EXERCISE DETAILS: Using the records below, write out again exactly the lines that begin at the line containing "ATOM 27 N N" and end at the line containing "ATOM 31 O O", and no other lines.
=== PROVIDED RECORDS ===
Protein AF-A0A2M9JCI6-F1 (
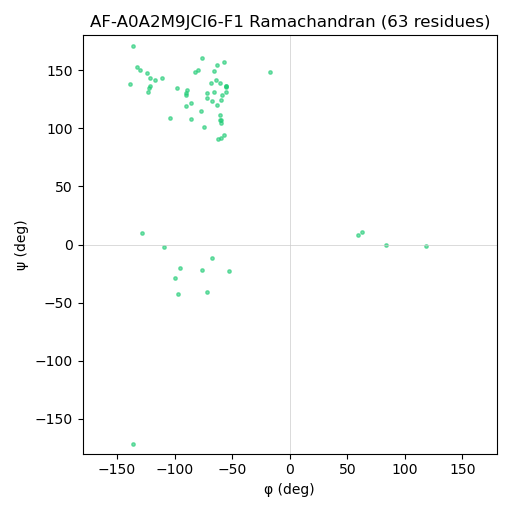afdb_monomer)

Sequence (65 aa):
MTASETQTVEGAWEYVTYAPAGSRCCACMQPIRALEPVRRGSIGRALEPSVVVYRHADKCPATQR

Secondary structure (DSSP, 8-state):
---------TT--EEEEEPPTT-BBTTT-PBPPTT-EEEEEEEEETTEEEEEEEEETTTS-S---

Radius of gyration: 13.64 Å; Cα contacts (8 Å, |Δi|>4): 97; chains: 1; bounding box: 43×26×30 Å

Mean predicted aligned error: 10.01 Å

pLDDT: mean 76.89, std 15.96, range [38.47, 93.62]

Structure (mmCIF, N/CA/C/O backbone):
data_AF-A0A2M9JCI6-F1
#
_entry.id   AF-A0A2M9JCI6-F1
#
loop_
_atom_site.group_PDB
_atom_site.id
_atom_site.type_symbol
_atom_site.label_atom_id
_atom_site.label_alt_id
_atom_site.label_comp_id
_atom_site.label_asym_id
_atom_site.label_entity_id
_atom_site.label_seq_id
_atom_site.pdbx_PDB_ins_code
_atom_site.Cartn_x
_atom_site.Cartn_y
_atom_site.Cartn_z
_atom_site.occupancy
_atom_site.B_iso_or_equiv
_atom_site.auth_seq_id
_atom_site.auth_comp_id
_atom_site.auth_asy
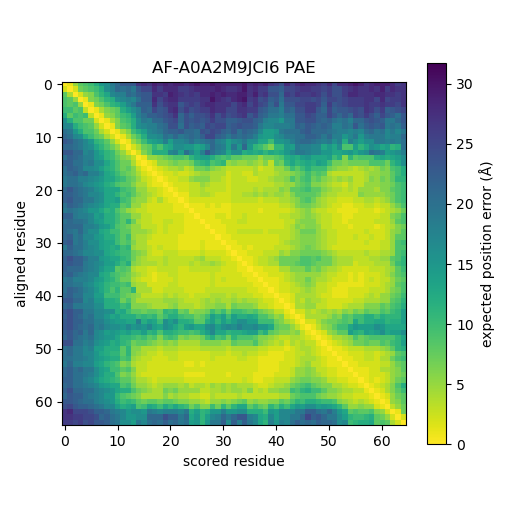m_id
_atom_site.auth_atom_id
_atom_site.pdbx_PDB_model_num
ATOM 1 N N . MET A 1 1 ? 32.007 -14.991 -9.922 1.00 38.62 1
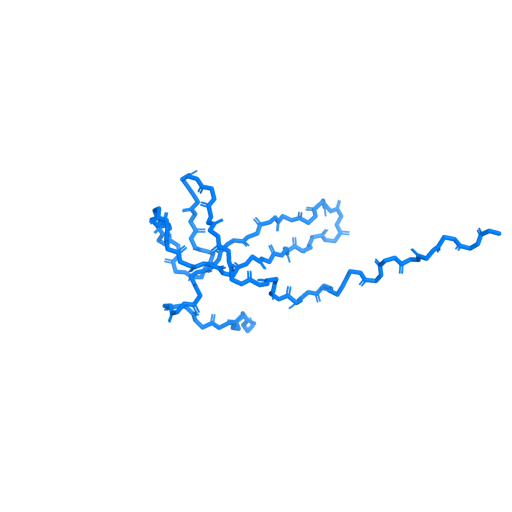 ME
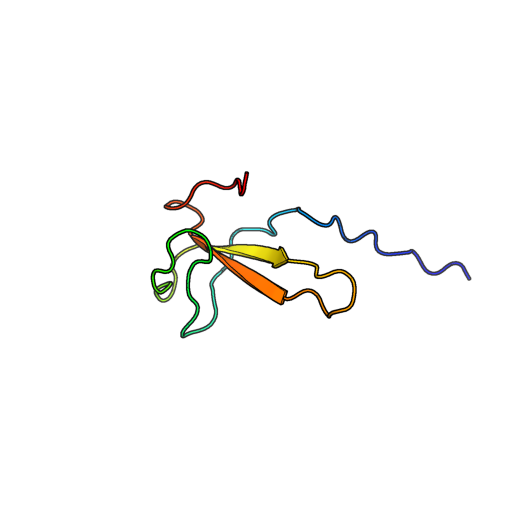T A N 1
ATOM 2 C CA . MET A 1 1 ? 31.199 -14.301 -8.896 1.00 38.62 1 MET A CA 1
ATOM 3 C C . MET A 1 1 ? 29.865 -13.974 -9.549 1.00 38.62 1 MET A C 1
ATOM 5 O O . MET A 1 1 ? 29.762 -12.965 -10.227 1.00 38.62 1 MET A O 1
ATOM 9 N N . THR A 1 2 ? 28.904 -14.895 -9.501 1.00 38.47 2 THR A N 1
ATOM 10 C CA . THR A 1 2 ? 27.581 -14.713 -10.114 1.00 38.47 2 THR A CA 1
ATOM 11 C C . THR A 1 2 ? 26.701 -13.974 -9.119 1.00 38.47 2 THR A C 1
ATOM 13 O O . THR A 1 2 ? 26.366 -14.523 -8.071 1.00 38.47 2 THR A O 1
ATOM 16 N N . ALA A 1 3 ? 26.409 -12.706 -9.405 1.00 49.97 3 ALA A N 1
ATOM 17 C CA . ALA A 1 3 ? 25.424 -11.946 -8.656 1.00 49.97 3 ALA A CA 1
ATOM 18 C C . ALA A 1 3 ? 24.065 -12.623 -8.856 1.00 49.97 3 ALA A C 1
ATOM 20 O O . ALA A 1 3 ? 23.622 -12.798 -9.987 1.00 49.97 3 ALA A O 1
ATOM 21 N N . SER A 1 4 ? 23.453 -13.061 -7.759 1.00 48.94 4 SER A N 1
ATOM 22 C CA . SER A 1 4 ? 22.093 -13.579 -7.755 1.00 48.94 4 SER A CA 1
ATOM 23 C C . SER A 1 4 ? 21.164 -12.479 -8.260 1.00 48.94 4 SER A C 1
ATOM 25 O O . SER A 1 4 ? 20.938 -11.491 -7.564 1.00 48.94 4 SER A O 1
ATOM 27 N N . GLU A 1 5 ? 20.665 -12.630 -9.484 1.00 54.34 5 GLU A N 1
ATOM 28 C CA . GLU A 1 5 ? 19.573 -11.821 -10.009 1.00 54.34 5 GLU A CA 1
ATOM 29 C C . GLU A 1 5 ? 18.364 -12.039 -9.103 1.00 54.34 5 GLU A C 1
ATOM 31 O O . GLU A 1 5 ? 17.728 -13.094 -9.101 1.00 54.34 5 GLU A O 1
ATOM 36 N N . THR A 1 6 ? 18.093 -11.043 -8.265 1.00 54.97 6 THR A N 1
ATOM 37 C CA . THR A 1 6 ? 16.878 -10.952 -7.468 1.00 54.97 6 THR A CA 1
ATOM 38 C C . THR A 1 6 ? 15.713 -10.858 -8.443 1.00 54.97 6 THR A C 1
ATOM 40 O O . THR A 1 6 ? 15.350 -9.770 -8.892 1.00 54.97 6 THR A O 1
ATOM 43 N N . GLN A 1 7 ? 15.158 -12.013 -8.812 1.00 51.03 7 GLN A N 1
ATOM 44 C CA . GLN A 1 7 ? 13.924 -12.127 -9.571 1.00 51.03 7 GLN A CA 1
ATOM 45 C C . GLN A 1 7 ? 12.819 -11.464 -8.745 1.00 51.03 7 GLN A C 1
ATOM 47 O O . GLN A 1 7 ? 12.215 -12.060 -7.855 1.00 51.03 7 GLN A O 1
===
RESPONSE BELOW:
ATOM 27 N N . GLU A 1 5 ? 20.665 -12.630 -9.484 1.00 54.34 5 GLU A N 1
ATOM 28 C CA . GLU A 1 5 ? 19.573 -11.821 -10.009 1.00 54.34 5 GLU A CA 1
ATOM 29 C C . GLU A 1 5 ? 18.364 -12.039 -9.103 1.00 54.34 5 GLU A C 1
ATOM 31 O O . GLU A 1 5 ? 17.728 -13.094 -9.101 1.00 54.34 5 GLU A O 1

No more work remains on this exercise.